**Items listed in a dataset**

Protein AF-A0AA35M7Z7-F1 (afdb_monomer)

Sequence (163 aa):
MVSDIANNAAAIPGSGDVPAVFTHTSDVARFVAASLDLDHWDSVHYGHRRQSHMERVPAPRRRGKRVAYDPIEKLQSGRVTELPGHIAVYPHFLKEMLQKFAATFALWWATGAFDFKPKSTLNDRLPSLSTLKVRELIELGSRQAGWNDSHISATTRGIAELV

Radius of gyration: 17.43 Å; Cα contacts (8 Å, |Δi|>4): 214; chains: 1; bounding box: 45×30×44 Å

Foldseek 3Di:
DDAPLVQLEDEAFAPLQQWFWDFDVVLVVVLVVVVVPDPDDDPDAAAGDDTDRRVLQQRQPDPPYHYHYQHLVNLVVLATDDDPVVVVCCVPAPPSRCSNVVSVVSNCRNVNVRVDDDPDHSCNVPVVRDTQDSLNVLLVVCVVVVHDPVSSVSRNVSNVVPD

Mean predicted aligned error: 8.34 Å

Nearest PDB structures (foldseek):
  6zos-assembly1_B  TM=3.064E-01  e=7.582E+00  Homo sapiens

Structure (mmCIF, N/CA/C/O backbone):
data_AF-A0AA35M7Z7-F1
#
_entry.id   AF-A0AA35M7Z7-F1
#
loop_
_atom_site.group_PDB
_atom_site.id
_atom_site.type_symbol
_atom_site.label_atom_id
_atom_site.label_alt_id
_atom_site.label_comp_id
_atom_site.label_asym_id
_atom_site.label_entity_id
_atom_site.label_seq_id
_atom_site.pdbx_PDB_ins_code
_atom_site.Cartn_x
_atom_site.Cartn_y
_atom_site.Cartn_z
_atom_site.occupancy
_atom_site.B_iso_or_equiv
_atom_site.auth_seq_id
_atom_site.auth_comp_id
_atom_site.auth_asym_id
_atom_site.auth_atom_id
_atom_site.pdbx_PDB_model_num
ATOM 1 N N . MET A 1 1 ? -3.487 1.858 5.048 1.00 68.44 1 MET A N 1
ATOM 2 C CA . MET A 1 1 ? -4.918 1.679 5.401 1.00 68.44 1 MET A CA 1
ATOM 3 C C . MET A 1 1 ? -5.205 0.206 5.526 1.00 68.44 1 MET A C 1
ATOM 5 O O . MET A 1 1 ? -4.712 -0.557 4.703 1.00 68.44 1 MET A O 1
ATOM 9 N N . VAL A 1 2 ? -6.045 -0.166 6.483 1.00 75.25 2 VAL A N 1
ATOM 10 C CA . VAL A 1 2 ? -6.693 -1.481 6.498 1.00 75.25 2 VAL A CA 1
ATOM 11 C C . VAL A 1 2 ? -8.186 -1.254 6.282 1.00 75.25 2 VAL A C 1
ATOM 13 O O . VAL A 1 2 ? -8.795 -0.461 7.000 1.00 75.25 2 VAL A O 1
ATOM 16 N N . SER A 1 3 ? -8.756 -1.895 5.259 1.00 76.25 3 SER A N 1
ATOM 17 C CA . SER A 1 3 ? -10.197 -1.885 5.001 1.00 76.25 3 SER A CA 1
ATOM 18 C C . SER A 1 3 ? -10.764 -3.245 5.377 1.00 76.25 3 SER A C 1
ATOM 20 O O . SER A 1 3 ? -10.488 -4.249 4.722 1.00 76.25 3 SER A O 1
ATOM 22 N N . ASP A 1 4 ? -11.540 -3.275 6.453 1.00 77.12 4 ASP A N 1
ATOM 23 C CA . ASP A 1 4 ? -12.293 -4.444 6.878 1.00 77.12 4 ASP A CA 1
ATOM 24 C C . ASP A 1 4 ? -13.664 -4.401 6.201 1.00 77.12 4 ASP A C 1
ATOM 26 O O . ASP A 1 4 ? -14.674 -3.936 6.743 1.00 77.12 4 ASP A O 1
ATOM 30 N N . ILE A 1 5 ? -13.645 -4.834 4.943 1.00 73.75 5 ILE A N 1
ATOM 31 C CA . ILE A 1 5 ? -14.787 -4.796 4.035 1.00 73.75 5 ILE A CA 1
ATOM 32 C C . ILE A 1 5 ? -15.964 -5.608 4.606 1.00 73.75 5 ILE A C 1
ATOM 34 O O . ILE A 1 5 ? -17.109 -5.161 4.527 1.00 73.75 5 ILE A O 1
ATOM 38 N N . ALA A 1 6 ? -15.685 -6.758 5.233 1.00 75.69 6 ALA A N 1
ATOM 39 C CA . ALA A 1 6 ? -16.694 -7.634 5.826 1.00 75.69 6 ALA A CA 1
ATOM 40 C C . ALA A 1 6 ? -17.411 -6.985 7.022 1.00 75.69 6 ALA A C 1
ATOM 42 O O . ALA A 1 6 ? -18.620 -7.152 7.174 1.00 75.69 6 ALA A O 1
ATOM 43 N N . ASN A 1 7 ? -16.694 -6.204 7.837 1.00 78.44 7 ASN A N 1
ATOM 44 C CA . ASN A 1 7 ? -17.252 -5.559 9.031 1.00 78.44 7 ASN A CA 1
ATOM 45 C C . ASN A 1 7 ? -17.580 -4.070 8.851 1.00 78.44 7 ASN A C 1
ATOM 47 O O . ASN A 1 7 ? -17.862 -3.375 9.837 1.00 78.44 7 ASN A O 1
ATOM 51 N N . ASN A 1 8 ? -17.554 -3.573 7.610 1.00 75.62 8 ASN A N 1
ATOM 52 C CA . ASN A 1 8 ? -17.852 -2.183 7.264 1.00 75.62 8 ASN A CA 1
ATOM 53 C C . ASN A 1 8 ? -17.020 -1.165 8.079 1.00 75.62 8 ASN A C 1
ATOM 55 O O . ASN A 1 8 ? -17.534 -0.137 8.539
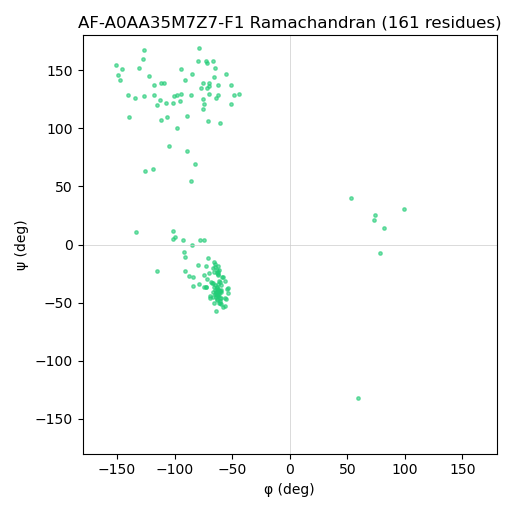 1.00 75.62 8 ASN A O 1
ATOM 59 N N . ALA A 1 9 ? -15.740 -1.473 8.301 1.00 80.69 9 ALA A N 1
ATOM 60 C CA . ALA A 1 9 ? -14.834 -0.681 9.131 1.00 80.69 9 ALA A CA 1
ATOM 61 C C . ALA A 1 9 ? -13.510 -0.400 8.408 1.00 80.69 9 ALA A C 1
ATOM 63 O O . ALA A 1 9 ? -13.079 -1.166 7.547 1.00 80.69 9 ALA A O 1
ATOM 64 N N . ALA A 1 10 ? -12.863 0.715 8.736 1.00 83.50 10 ALA A N 1
ATOM 65 C CA . ALA A 1 10 ? -11.574 1.068 8.153 1.00 83.50 10 ALA A CA 1
ATOM 66 C C . ALA A 1 10 ? -10.709 1.872 9.126 1.00 83.50 10 ALA A C 1
ATOM 68 O O . ALA A 1 10 ? -11.217 2.701 9.882 1.00 83.50 10 ALA A O 1
ATOM 69 N N . ALA A 1 11 ? -9.398 1.645 9.047 1.00 88.50 11 ALA A N 1
ATOM 70 C CA . ALA A 1 11 ? -8.376 2.419 9.741 1.00 88.50 11 ALA A CA 1
ATOM 71 C C . ALA A 1 11 ? -7.491 3.145 8.715 1.00 88.50 11 ALA A C 1
ATOM 73 O O . ALA A 1 11 ? -6.861 2.511 7.851 1.00 88.50 11 ALA A O 1
ATOM 74 N N . ILE A 1 12 ? -7.469 4.475 8.793 1.00 88.69 12 ILE A N 1
ATOM 75 C CA . ILE A 1 12 ? -6.767 5.368 7.867 1.00 88.69 12 ILE A CA 1
ATOM 76 C C . ILE A 1 12 ? -5.535 5.955 8.575 1.00 88.69 12 ILE A C 1
ATOM 78 O O . ILE A 1 12 ? -5.691 6.595 9.609 1.00 88.69 12 ILE A O 1
ATOM 82 N N . PRO A 1 13 ? -4.311 5.758 8.052 1.00 91.19 13 PRO A N 1
ATOM 83 C CA . PRO A 1 13 ? -3.109 6.354 8.631 1.00 91.19 13 PRO A CA 1
ATOM 84 C C . PRO A 1 13 ? -3.036 7.868 8.403 1.00 91.19 13 PRO A C 1
ATOM 86 O O . PRO A 1 13 ? -3.223 8.329 7.274 1.00 91.19 13 PRO A O 1
ATOM 89 N N . GLY A 1 14 ? -2.685 8.628 9.442 1.00 90.88 14 GLY A N 1
ATOM 90 C CA . GLY A 1 14 ? -2.497 10.077 9.355 1.00 90.88 14 GLY A CA 1
ATOM 91 C C . GLY A 1 14 ? -3.764 10.793 8.887 1.00 90.88 14 GLY A C 1
ATOM 92 O O . GLY A 1 14 ? -4.848 10.516 9.392 1.00 90.88 14 GLY A O 1
ATOM 93 N N . SER A 1 15 ? -3.628 11.699 7.913 1.00 87.38 15 SER A N 1
ATOM 94 C CA . SER A 1 15 ? -4.762 12.404 7.295 1.00 87.38 15 SER A CA 1
ATOM 95 C C . SER A 1 15 ? -5.505 11.578 6.244 1.00 87.38 15 SER A C 1
ATOM 97 O O . SER A 1 15 ? -6.625 11.915 5.888 1.00 87.38 15 SER A O 1
ATOM 99 N N . GLY A 1 16 ? -4.902 10.505 5.721 1.00 83.00 16 GLY A N 1
ATOM 100 C CA . GLY A 1 16 ? -5.432 9.771 4.566 1.00 83.00 16 GLY A CA 1
ATOM 101 C C . GLY A 1 16 ? -5.170 10.420 3.201 1.00 83.00 16 GLY A C 1
ATOM 102 O O . GLY A 1 16 ? -5.397 9.769 2.179 1.00 83.00 16 GLY A O 1
ATOM 103 N N . ASP A 1 17 ? -4.626 11.635 3.171 1.00 84.88 17 ASP A N 1
ATOM 104 C CA . ASP A 1 17 ? -4.385 12.388 1.930 1.00 84.88 17 ASP A CA 1
ATOM 105 C C . ASP A 1 17 ? -2.994 12.156 1.345 1.00 84.88 17 ASP A C 1
ATOM 107 O O . ASP A 1 17 ? -2.684 12.620 0.252 1.00 84.88 17 ASP A O 1
ATOM 111 N N . VAL A 1 18 ? -2.138 11.427 2.059 1.00 86.38 18 VAL A N 1
ATOM 112 C CA . VAL A 1 18 ? -0.785 11.136 1.592 1.00 86.38 18 VAL A CA 1
ATOM 113 C C . VAL A 1 18 ? -0.839 10.087 0.474 1.00 86.38 18 VAL A C 1
ATOM 115 O O . VAL A 1 18 ? -1.335 8.974 0.707 1.00 86.38 18 VAL A O 1
ATOM 118 N N . PRO A 1 19 ? -0.335 10.411 -0.733 1.00 83.38 19 PRO A N 1
ATOM 119 C CA . PRO A 1 19 ? -0.355 9.490 -1.857 1.00 83.38 19 PRO A CA 1
ATOM 120 C C . PRO A 1 19 ? 0.500 8.248 -1.610 1.00 83.38 19 PRO A C 1
ATOM 122 O O . PRO A 1 19 ? 1.509 8.287 -0.909 1.00 83.38 19 PRO A O 1
ATOM 125 N N . ALA A 1 20 ? 0.122 7.147 -2.251 1.00 81.25 20 ALA A N 1
ATOM 126 C CA . ALA A 1 20 ? 0.951 5.954 -2.334 1.00 81.25 20 ALA A CA 1
ATOM 127 C C . ALA A 1 20 ? 0.667 5.181 -3.626 1.00 81.25 20 ALA A C 1
ATOM 129 O O . ALA A 1 20 ? -0.418 5.284 -4.212 1.00 81.25 20 ALA A O 1
ATOM 130 N N . VAL A 1 21 ? 1.662 4.415 -4.068 1.00 80.94 21 VAL A N 1
ATOM 131 C CA . VAL A 1 21 ? 1.628 3.618 -5.300 1.00 80.94 21 VAL A CA 1
ATOM 132 C C . VAL A 1 21 ? 1.279 2.163 -4.972 1.00 80.94 21 VAL A C 1
ATOM 134 O O . VAL A 1 21 ? 1.930 1.547 -4.131 1.00 80.94 21 VAL A O 1
ATOM 137 N N . PHE A 1 22 ? 0.280 1.599 -5.663 1.00 79.06 22 PHE A N 1
ATOM 138 C CA . PHE A 1 22 ? -0.133 0.195 -5.508 1.00 79.06 22 PHE A CA 1
ATOM 139 C C . PHE A 1 22 ? -0.165 -0.537 -6.828 1.00 79.06 22 PHE A C 1
ATOM 141 O O . PHE A 1 22 ? -0.909 -0.155 -7.728 1.00 79.06 22 PHE A O 1
ATOM 148 N N . THR A 1 23 ? 0.507 -1.677 -6.872 1.00 83.69 23 THR A N 1
ATOM 149 C CA . THR A 1 23 ? 0.429 -2.610 -7.992 1.00 83.69 23 THR A CA 1
ATOM 150 C C . THR A 1 23 ? -0.138 -3.921 -7.476 1.00 83.69 23 THR A C 1
ATOM 152 O O . THR A 1 23 ? 0.315 -4.439 -6.455 1.00 83.69 23 THR A O 1
ATOM 155 N N . HIS A 1 24 ? -1.171 -4.441 -8.143 1.00 84.19 24 HIS A N 1
ATOM 156 C CA . HIS A 1 24 ? -1.747 -5.720 -7.749 1.00 84.19 24 HIS A CA 1
ATOM 157 C C . HIS A 1 24 ? -0.723 -6.836 -7.973 1.00 84.19 24 HIS A C 1
ATOM 159 O O . HIS A 1 24 ? 0.025 -6.813 -8.949 1.00 84.19 24 HIS A O 1
ATOM 165 N N . THR A 1 25 ? -0.696 -7.838 -7.098 1.00 85.88 25 THR A N 1
ATOM 166 C CA . THR A 1 25 ? 0.305 -8.914 -7.153 1.00 85.88 25 THR A CA 1
ATOM 167 C C . THR A 1 25 ? 0.256 -9.704 -8.463 1.00 85.88 25 THR A C 1
ATOM 169 O O . THR A 1 25 ? 1.304 -10.104 -8.961 1.00 85.88 25 THR A O 1
ATOM 172 N N . SER A 1 26 ? -0.919 -9.860 -9.090 1.00 88.25 26 SER A N 1
ATOM 173 C CA . SER A 1 26 ? -1.001 -10.470 -10.429 1.00 88.25 26 SER A CA 1
ATOM 174 C C . SER A 1 26 ? -0.302 -9.636 -11.503 1.00 88.25 26 SER A C 1
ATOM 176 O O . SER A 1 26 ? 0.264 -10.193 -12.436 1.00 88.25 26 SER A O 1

**Task directions**
Reproduce the entries exactly, but only from their first line to the line holding "ATOM 11 C C", with that last line kept.

**Expected answer**
Protein AF-A0AA35M7Z7-F1 (afdb_monomer)

Sequence (163 aa):
MVSDIANNAAAIPGSGDVPAVFTHTSDVARFVAASLDLDHWDSVHYGHRRQSHMERVPAPRRRGKRVAYDPIEKLQSGRVTELPGHIAVYPHFLKEMLQKFAATFALWWATGAFDFKPKSTLNDRLPSLSTLKVRELIELGSRQAGWNDSHISATTRGIAELV

Radius of gyration: 17.43 Å; Cα contacts (8 Å, |Δi|>4): 214; chains: 1; bounding box: 45×30×44 Å

Foldseek 3Di:
DDAPLVQLEDEAFAPLQQWFWDFDVVLVVVLVVVVVPDPDDDPDAAAGDDTDRRVLQQRQPDPPYHYHYQHLVNLVVLATDDDPVVVVCCVPAPPSRCSNVVSVVSNCRNVNVRVDDDPDHSCNVPVVRDTQDSLNVLLVVCVVVVHDPVSSVSRNVSNVVPD

Mean predicted aligned error: 8.34 Å

Nearest PDB structures (foldseek):
  6zos-assembly1_B  TM=3.064E-01  e=7.582E+00  Homo sapiens

Structure (mmCIF, N/CA/C/O backbone):
data_AF-A0AA35M7Z7-F1
#
_entry.id   AF-A0AA35M7Z7-F1
#
loop_
_atom_site.group_PDB
_atom_site.id
_atom_site.type_symbol
_atom_site.label_atom_id
_atom_site.label_alt_id
_atom_site.label_comp_id
_atom_site.label_asym_id
_atom_site.label_entity_id
_atom_site.label_seq_id
_atom_site.pdbx_PDB_ins_code
_atom_site.Cartn_x
_atom_site.Cartn_y
_atom_site.Cartn_z
_atom_site.occupancy
_atom_site.B_iso_or_equiv
_atom_site.auth_seq_id
_atom_site.auth_comp_id
_atom_site.auth_asym_id
_atom_site.auth_atom_id
_atom_site.pdbx_PDB_model_num
ATOM 1 N N . MET A 1 1 ? -3.487 1.858 5.048 1.00 68.44 1 MET A N 1
ATOM 2 C CA . MET A 1 1 ? -4.918 1.679 5.401 1.00 68.44 1 MET A CA 1
ATOM 3 C C . MET A 1 1 ? -5.205 0.206 5.526 1.00 68.44 1 MET A C 1
ATOM 5 O O . MET A 1 1 ? -4.712 -0.557 4.703 1.00 68.44 1 MET A O 1
ATOM 9 N N . VAL A 1 2 ? -6.045 -0.166 6.483 1.00 75.25 2 VAL A N 1
ATOM 10 C CA . VAL A 1 2 ? -6.693 -1.481 6.498 1.00 75.25 2 VAL A CA 1
ATOM 11 C C . VAL A 1 2 ? -8.186 -1.254 6.282 1.00 75.25 2 VAL A C 1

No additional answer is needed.